By 2050, 60 percent of men, 50 percent of women and 25 percent of children in the UK are expected to be obese. Epidemiologist Professor Simon Capewell was surely not overstating the case said last year when he said: ‘Sugar is the new tobacco. Everywhere, sugary drinks and junk foods are now pressed on unsuspecting parents and children by a cynical industry focussed on profit not health’ (Telegraph, 9 January 2014).

So what has the ‘cynical’ food industry been doing about it? Wriggling and writhing like the nest of snakes they are, and finding ways to disguise the sugar content of foods by listing it under different headings. A report by the Union of Concerned Scientists in June last year stated that ‘sugar interests use every tool at their disposal to obstruct science-based policy on added sugar’. These tools, they say, include intimidating study authors, threatening to suspend funds, using front organisations for the purposes of deception, spreading misinformation, ‘blinding with science’ in product promotion, concealing industry links, hijacking science communication and blogs, bribing academics, lobbying state policy bodies and funding pro-food industry  politicians ( –

So, nothing unusual there, and you can probably find some or all of the same tactics at work in many other spheres of capitalist industry. But the spectacular success of smoking bans across the world  – against many expectations – has given a fillip to campaigners seeking to ban, tax, restrict or demonise other guilty pleasures, and nobody was surprised when sugar campaigners were next to go on the warpath.
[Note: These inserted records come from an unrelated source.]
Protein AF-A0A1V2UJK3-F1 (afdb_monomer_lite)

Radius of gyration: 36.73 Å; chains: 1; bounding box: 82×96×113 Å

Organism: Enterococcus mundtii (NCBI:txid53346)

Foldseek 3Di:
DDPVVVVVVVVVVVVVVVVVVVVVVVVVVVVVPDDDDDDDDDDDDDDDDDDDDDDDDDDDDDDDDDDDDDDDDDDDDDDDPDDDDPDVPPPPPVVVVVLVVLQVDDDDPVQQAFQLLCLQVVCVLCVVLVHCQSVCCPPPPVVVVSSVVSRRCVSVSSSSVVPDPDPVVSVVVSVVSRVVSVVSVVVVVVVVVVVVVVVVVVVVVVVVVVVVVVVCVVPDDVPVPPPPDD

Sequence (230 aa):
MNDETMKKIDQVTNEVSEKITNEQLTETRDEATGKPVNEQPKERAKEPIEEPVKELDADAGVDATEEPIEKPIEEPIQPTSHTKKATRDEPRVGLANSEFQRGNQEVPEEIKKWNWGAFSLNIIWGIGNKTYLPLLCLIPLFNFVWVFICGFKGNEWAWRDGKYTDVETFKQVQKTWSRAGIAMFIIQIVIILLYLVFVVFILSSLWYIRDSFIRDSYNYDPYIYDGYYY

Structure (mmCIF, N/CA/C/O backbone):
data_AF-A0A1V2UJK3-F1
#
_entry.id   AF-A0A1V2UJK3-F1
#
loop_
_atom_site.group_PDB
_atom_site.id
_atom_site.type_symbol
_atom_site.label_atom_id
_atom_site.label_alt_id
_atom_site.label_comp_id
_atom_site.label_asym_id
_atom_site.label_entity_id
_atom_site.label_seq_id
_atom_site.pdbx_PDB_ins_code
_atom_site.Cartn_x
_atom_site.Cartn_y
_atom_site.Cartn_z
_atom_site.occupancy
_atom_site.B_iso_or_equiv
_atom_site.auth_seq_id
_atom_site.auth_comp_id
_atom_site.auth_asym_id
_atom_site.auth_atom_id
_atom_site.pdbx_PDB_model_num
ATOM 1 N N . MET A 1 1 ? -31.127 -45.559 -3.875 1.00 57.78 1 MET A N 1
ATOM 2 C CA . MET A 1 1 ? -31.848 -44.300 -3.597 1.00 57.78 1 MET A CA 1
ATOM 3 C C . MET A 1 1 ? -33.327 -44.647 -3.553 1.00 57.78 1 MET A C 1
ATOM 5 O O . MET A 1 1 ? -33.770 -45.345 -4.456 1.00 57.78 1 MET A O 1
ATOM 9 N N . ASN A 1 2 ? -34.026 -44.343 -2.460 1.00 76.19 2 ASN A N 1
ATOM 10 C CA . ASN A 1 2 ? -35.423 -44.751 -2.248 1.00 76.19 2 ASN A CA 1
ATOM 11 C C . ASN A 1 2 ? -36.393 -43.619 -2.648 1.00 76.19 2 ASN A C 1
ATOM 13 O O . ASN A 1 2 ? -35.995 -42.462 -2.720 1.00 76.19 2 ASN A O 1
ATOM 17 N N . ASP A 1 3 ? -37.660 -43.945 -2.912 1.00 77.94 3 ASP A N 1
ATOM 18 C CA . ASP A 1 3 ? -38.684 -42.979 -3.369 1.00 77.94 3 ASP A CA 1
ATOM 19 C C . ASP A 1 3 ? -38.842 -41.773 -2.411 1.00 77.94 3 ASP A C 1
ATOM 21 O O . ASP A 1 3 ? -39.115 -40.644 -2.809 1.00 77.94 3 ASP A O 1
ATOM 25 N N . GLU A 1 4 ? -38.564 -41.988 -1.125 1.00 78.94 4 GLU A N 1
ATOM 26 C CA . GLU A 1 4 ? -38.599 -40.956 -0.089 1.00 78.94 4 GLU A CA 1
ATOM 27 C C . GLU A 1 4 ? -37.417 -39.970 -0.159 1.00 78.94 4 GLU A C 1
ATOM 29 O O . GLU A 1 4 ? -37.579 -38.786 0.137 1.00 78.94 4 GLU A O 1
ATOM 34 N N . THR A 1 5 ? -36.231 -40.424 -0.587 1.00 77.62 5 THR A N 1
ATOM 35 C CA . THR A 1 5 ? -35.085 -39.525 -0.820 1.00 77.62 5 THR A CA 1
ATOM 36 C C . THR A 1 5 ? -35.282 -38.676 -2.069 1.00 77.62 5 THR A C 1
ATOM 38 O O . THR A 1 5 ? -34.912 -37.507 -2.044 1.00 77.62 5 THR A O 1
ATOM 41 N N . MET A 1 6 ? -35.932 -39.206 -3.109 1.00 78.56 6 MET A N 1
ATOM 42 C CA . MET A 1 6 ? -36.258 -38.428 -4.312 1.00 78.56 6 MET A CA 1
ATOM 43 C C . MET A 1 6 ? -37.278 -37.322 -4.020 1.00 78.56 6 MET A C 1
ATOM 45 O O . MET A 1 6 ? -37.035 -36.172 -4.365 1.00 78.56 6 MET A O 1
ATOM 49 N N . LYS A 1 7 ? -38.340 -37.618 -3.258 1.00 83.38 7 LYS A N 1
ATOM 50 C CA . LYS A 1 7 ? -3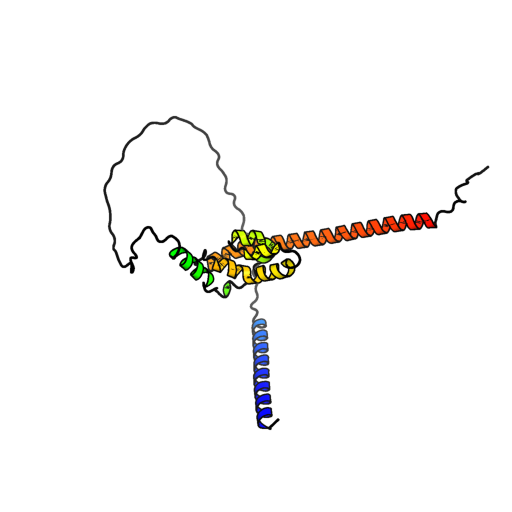9.342 -36.607 -2.865 1.00 83.38 7 LYS A CA 1
ATOM 51 C C . LYS A 1 7 ? -38.756 -35.445 -2.062 1.00 83.38 7 LYS A C 1
ATOM 53 O O . LYS A 1 7 ? -39.166 -34.305 -2.254 1.00 83.38 7 LYS A O 1
ATOM 58 N N . LYS A 1 8 ? -37.781 -35.712 -1.185 1.00 82.94 8 LYS A N 1
ATOM 59 C CA . LYS A 1 8 ? -37.081 -34.653 -0.437 1.00 82.94 8 LYS A CA 1
ATOM 60 C C . LYS A 1 8 ? -36.214 -33.784 -1.345 1.00 82.94 8 LYS A C 1
ATOM 62 O O . LYS A 1 8 ? -36.162 -32.577 -1.141 1.00 82.94 8 LYS A O 1
ATOM 67 N N . ILE A 1 9 ? -35.553 -34.379 -2.337 1.00 82.38 9 ILE A N 1
ATOM 68 C CA . ILE A 1 9 ? -34.749 -33.631 -3.312 1.00 82.38 9 ILE A CA 1
ATOM 69 C C . ILE A 1 9 ? -35.655 -32.743 -4.169 1.00 82.38 9 ILE A C 1
ATOM 71 O O . ILE A 1 9 ? -35.353 -31.563 -4.332 1.00 82.38 9 ILE A O 1
ATOM 75 N N . ASP A 1 10 ? -36.788 -33.263 -4.640 1.00 85.25 10 ASP A N 1
ATOM 76 C CA . ASP A 1 10 ? -37.743 -32.492 -5.443 1.00 85.25 10 ASP A CA 1
ATOM 77 C C . ASP A 1 10 ? -38.346 -31.330 -4.642 1.00 85.25 10 ASP A C 1
ATOM 79 O O . ASP A 1 10 ? -38.441 -30.211 -5.143 1.00 85.25 10 ASP A O 1
ATOM 83 N N . GLN A 1 11 ? -38.680 -31.558 -3.368 1.00 86.50 11 GLN A N 1
ATOM 84 C CA . GLN A 1 11 ? -39.185 -30.505 -2.488 1.00 86.50 11 GLN A CA 1
ATOM 85 C C . GLN A 1 11 ? -38.155 -29.383 -2.293 1.00 86.50 11 GLN A C 1
ATOM 87 O O . GLN A 1 11 ? -38.477 -28.213 -2.484 1.00 86.50 11 GLN A O 1
ATOM 92 N N . VAL A 1 12 ? -36.907 -29.735 -1.968 1.00 85.69 12 VAL A N 1
ATOM 93 C CA . VAL A 1 12 ? -35.830 -28.750 -1.778 1.00 85.69 12 VAL A CA 1
ATOM 94 C C . VAL A 1 12 ? -35.537 -28.002 -3.079 1.00 85.69 12 VAL A C 1
ATOM 96 O O . VAL A 1 12 ? -35.307 -26.795 -3.061 1.00 85.69 12 VAL A O 1
ATOM 99 N N . THR A 1 13 ? -35.585 -28.690 -4.220 1.00 85.12 13 THR A N 1
ATOM 100 C CA . THR A 1 13 ? -35.348 -28.073 -5.533 1.00 85.12 13 THR A CA 1
ATOM 101 C C . THR A 1 13 ? -36.431 -27.043 -5.864 1.00 85.12 13 THR A C 1
ATOM 103 O O . THR A 1 13 ? -36.112 -25.945 -6.322 1.00 85.12 13 THR A O 1
ATOM 106 N N . ASN A 1 14 ? -37.695 -27.350 -5.564 1.00 85.19 14 ASN A N 1
ATOM 107 C CA . ASN A 1 14 ? -38.811 -26.431 -5.787 1.00 85.19 14 ASN A CA 1
ATOM 108 C C . ASN A 1 14 ? -38.750 -25.208 -4.858 1.00 85.19 14 ASN A C 1
ATOM 110 O O . ASN A 1 14 ? -38.897 -24.084 -5.331 1.00 85.19 14 ASN A O 1
ATOM 114 N N . GLU A 1 15 ? -38.445 -25.400 -3.569 1.00 87.44 15 GLU A N 1
ATOM 115 C CA . GLU A 1 15 ? -38.298 -24.294 -2.607 1.00 87.44 15 GLU A CA 1
ATOM 116 C C . GLU A 1 15 ? -37.159 -23.335 -2.999 1.00 87.44 15 GLU A C 1
ATOM 118 O O . GLU A 1 15 ? -37.300 -22.112 -2.916 1.00 87.44 15 GLU A O 1
ATOM 123 N N . VAL A 1 16 ? -36.031 -23.873 -3.477 1.00 84.44 16 VAL A N 1
ATOM 124 C CA . VAL A 1 16 ? -34.900 -23.062 -3.954 1.00 84.44 16 VAL A CA 1
ATOM 125 C C . VAL A 1 16 ? -35.264 -22.302 -5.233 1.00 84.44 16 VAL A C 1
ATOM 127 O O . VAL A 1 16 ? -34.947 -21.117 -5.346 1.00 84.44 16 VAL A O 1
ATOM 130 N N . SER A 1 17 ? -35.967 -22.942 -6.173 1.00 82.06 17 SER A N 1
ATOM 131 C CA . SER A 1 17 ? -36.393 -22.302 -7.425 1.00 82.06 17 SER A CA 1
ATOM 132 C C . SER A 1 17 ? -37.375 -21.150 -7.187 1.00 82.06 17 SER A C 1
ATOM 134 O O . SER A 1 17 ? -37.251 -20.093 -7.811 1.00 82.06 17 SER A O 1
ATOM 136 N N . GLU A 1 18 ? -38.332 -21.313 -6.270 1.00 83.38 18 GLU A N 1
ATOM 137 C CA . GLU A 1 18 ? -39.269 -20.242 -5.908 1.00 83.38 18 GLU A CA 1
ATOM 138 C C . GLU A 1 18 ? -38.557 -19.069 -5.231 1.00 83.38 18 GLU A C 1
ATOM 140 O O . GLU A 1 18 ? -38.845 -17.909 -5.533 1.00 83.38 18 GLU A O 1
ATOM 145 N N . LYS A 1 19 ? -37.578 -19.348 -4.362 1.00 83.25 19 LYS A N 1
ATOM 146 C CA . LYS A 1 19 ? -36.820 -18.303 -3.667 1.00 83.25 19 LYS A CA 1
ATOM 147 C C . LYS A 1 19 ? -36.007 -17.440 -4.636 1.00 83.25 19 LYS A C 1
ATOM 149 O O . LYS A 1 19 ? -36.084 -16.218 -4.552 1.00 83.25 19 LYS A O 1
ATOM 154 N N . ILE A 1 20 ? -35.315 -18.065 -5.592 1.00 81.50 20 ILE A N 1
ATOM 155 C CA . ILE A 1 20 ? -34.544 -17.357 -6.630 1.00 81.50 20 ILE A CA 1
ATOM 156 C C . ILE A 1 20 ? -35.473 -16.509 -7.510 1.00 81.50 20 ILE A C 1
ATOM 158 O O . ILE A 1 20 ? -35.162 -15.361 -7.820 1.00 81.50 20 ILE A O 1
ATOM 162 N N . THR A 1 21 ? -36.638 -17.048 -7.881 1.00 79.56 21 THR A N 1
ATOM 163 C CA . THR A 1 21 ? -37.611 -16.335 -8.726 1.00 79.56 21 THR A CA 1
ATOM 164 C C . THR A 1 21 ? -38.161 -15.092 -8.023 1.00 79.56 21 THR A C 1
ATOM 166 O O . THR A 1 21 ? -38.256 -14.025 -8.628 1.00 79.56 21 THR A O 1
ATOM 169 N N . ASN A 1 22 ? -38.480 -15.199 -6.731 1.00 74.25 22 ASN A N 1
ATOM 170 C CA . ASN A 1 22 ? -38.998 -14.077 -5.950 1.00 74.25 22 ASN A CA 1
ATOM 171 C C . ASN A 1 22 ? -37.942 -12.988 -5.705 1.00 74.25 22 ASN A C 1
ATOM 173 O O . ASN A 1 22 ? -38.279 -11.808 -5.730 1.00 74.25 22 ASN A O 1
ATOM 177 N N . GLU A 1 23 ? -36.675 -13.367 -5.529 1.00 76.44 23 GLU A N 1
ATOM 178 C CA . GLU A 1 23 ? -35.561 -12.431 -5.328 1.00 76.44 23 GLU A CA 1
ATOM 179 C C . GLU A 1 23 ? -35.266 -11.615 -6.604 1.00 76.44 23 GLU A C 1
ATOM 181 O O . GLU A 1 23 ? -35.122 -10.392 -6.554 1.00 76.44 23 GLU A O 1
ATOM 186 N N . GLN A 1 24 ? -35.322 -12.259 -7.776 1.00 67.56 24 GLN A N 1
ATOM 187 C CA . GLN A 1 24 ? -35.217 -11.585 -9.079 1.00 67.56 24 GLN A CA 1
ATOM 188 C C . GLN A 1 24 ? -36.403 -10.640 -9.352 1.00 67.56 24 GLN A C 1
ATOM 190 O O . GLN A 1 24 ? -36.235 -9.548 -9.902 1.00 67.56 24 GLN A O 1
ATOM 195 N N . LEU A 1 25 ? -37.614 -11.019 -8.928 1.00 63.81 25 LEU A N 1
ATOM 196 C CA . LEU A 1 25 ? -38.801 -10.164 -9.041 1.00 63.81 25 LEU A CA 1
ATOM 197 C C . LEU A 1 25 ? -38.734 -8.933 -8.124 1.00 63.81 25 LEU A C 1
ATOM 199 O O . LEU A 1 25 ? -39.244 -7.877 -8.504 1.00 63.81 25 LEU A O 1
ATOM 203 N N . THR A 1 26 ? -38.105 -9.033 -6.947 1.00 60.25 26 THR A N 1
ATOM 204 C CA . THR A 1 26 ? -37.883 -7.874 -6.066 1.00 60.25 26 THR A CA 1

But with a politician’s forensic x-ray vision for what’s hot in the public sympathies and what’s not, the pro-fracking, pro-millionaire David Cameron has so far been resolutely against the idea of a sugar tax, notwithstanding the much-publicised campaigning of our favourite TV chef Jamie Oliver. The reasons for his opposition seem to be a) that Tories don’t like nanny-statism and don’t wish to interfere in people’s personal choices and b) that Denmark and Finland have both tried and abandoned a sugar tax, as everybody drove across to Sweden and bought their naughty treats there by the truckload.
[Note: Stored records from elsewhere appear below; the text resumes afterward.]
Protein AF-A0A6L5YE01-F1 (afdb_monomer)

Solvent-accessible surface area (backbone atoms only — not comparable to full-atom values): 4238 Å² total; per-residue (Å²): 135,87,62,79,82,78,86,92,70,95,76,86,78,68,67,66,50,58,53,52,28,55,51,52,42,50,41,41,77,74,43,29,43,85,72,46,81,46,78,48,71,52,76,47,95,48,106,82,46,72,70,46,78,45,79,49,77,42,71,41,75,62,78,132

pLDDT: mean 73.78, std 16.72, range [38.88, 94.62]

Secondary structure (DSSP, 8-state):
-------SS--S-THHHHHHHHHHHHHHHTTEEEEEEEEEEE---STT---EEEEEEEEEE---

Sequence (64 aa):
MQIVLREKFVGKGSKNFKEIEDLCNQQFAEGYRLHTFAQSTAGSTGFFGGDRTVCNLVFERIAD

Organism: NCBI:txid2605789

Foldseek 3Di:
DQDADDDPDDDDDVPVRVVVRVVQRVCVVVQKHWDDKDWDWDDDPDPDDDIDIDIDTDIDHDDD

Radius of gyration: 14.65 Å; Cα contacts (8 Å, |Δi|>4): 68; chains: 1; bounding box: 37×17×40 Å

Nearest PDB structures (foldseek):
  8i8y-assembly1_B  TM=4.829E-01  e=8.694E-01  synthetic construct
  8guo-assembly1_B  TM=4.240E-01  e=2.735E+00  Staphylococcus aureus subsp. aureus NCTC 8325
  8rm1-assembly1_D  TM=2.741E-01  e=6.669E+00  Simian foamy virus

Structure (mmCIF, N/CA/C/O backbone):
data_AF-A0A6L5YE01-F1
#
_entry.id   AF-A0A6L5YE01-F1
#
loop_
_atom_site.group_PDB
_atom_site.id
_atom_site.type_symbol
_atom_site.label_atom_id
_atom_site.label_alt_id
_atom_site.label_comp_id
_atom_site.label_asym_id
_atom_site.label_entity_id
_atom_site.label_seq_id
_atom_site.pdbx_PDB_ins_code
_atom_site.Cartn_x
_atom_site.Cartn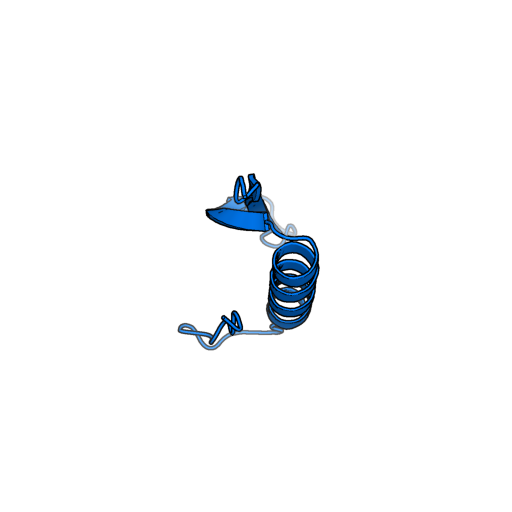_y
_atom_site.Cartn_z
_atom_site.occupancy
_atom_site.B_iso_or_equiv
_atom_site.auth_seq_id
_atom_site.auth_comp_id
_atom_site.auth_asym_id
_atom_site.auth_atom_id
_atom_site.pdbx_PDB_model_num
ATOM 1 N N . MET A 1 1 ? -12.598 -2.578 5.210 1.00 63.53 1 MET A N 1
ATOM 2 C CA . MET A 1 1 ? -12.361 -1.959 3.889 1.00 63.53 1 MET A CA 1
ATOM 3 C C . MET A 1 1 ? -11.251 -2.759 3.228 1.00 63.53 1 MET A C 1
ATOM 5 O O . MET A 1 1 ? -10.217 -2.906 3.855 1.00 63.53 1 MET A O 1
ATOM 9 N N . GLN A 1 2 ? -11.470 -3.333 2.045 1.00 65.62 2 GLN A N 1
ATOM 10 C CA . GLN A 1 2 ? -10.428 -4.060 1.306 1.00 65.62 2 GLN A CA 1
ATOM 11 C C . GLN A 1 2 ? -9.709 -3.085 0.368 1.00 65.62 2 GLN A C 1
ATOM 13 O O . GLN A 1 2 ? -10.378 -2.301 -0.310 1.00 65.62 2 GLN A O 1
ATOM 18 N N . ILE A 1 3 ? -8.376 -3.130 0.327 1.00 69.12 3 ILE A N 1
ATOM 19 C CA . ILE A 1 3 ? -7.582 -2.367 -0.640 1.00 69.12 3 ILE A CA 1
ATOM 20 C C . ILE A 1 3 ? -7.296 -3.282 -1.827 1.00 69.12 3 ILE A C 1
ATOM 22 O O . ILE A 1 3 ? -6.803 -4.388 -1.645 1.00 69.12 3 ILE A O 1
ATOM 26 N N . VAL A 1 4 ? -7.631 -2.828 -3.034 1.00 70.38 4 VAL A N 1
ATOM 27 C CA . VAL A 1 4 ? -7.332 -3.528 -4.290 1.00 70.38 4 VAL A CA 1
ATOM 28 C C . VAL A 1 4 ? -6.678 -2.528 -5.228 1.00 70.38 4 VAL A C 1
ATOM 30 O O . VAL A 1 4 ? -7.277 -1.496 -5.545 1.00 70.38 4 VAL A O 1
ATOM 33 N N . LEU A 1 5 ? -5.458 -2.819 -5.676 1.00 68.31 5 LEU A N 1
ATO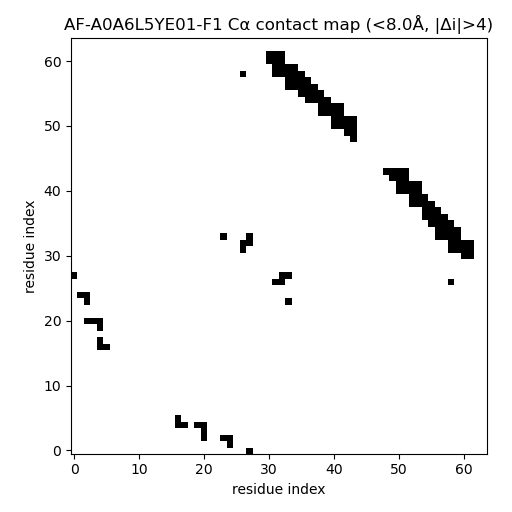M 34 C CA . LEU A 1 5 ? -4.735 -1.965 -6.616 1.00 68.31 5 LEU A CA 1
ATOM 35 C C . LEU A 1 5 ? -4.911 -2.511 -8.035 1.00 68.31 5 LEU A C 1
ATOM 37 O O . LEU A 1 5 ? -4.614 -3.668 -8.308 1.00 68.31 5 LEU A O 1
ATOM 41 N N . ARG A 1 6 ? -5.403 -1.677 -8.958 1.00 60.72 6 ARG A N 1
ATOM 42 C CA . ARG A 1 6 ? -5.586 -2.044 -10.374 1.00 60.72 6 ARG A CA 1
ATOM 43 C C . ARG A 1 6 ? -4.653 -1.220 -11.262 1.00 60.72 6 ARG A C 1
ATOM 45 O O . ARG A 1 6 ? -4.510 -0.017 -11.056 1.00 60.72 6 ARG A O 1
ATOM 52 N N . GLU A 1 7 ? -4.036 -1.859 -12.254 1.00 53.81 7 GLU A N 1
ATOM 53 C CA . GLU A 1 7 ? -3.105 -1.212 -13.189 1.00 53.81 7 GLU A CA 1
ATOM 54 C C . GLU A 1 7 ? -3.822 -0.167 -14.073 1.00 53.81 7 GLU A C 1
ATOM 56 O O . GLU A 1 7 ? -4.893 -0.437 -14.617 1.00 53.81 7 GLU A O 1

The Tories couldn’t care less about ‘nanny-statism’ versus free choice (they’re happy to be super-nannies when it comes to drug prohibition laws), they’re just spineless in the face of the food industry’s money and political clout. And they’re not really afraid that the tax won’t work, they’re afraid it will.

What gets overlooked because most commentators are self-appointed campaigners drawn from the chattering classes is that, as with tobacco, junk food, meat, recycling, Fair Trade, regional accent, clothes made in Pakistan, Lottery funding and many social ‘isms’ there is a seedy class aspect to all this. Sweet is cheap and wholesome costs wholly too much. The wealthier educated and professional income groups have the money to avoid unhealthy diets, which is why excessive sugar consumption and hence sugar-related diseases have become a badge of the lower orders within the cultural strata of the working class.

So the war on sugar ends up as a condescending war on the poor who don’t have the resources to treat their children to ballet classes or holidays to Thailand but who do have votes, and who – astounding but true fact – very often use those votes to vote Tory.

Even so, the government are likely to be backed into a corner over this issue, particularly as campaigners are pointing to the estimated £4bn annual cost of obesity to the NHS. Socialists don’t take a position on questions like whether or not to impose a sugar tax, because they’re internal to the workings of capitalism and don’t have a direct bearing on the case for revolution. But we certainly do have an opinion on whether it’s right for an industry which exists to feed us instead to be deliberately adulterating food and slowly poisoning us in order to give their profits a quick sugar rush. Whether sugar ends up being taxed or not, or other measures brought in to restrict those notorious buy-one-get-one-free deals, the lesson is as plain as the icing on the cake. Capitalism is not interested in your health, only in accumulating wealth at your expense.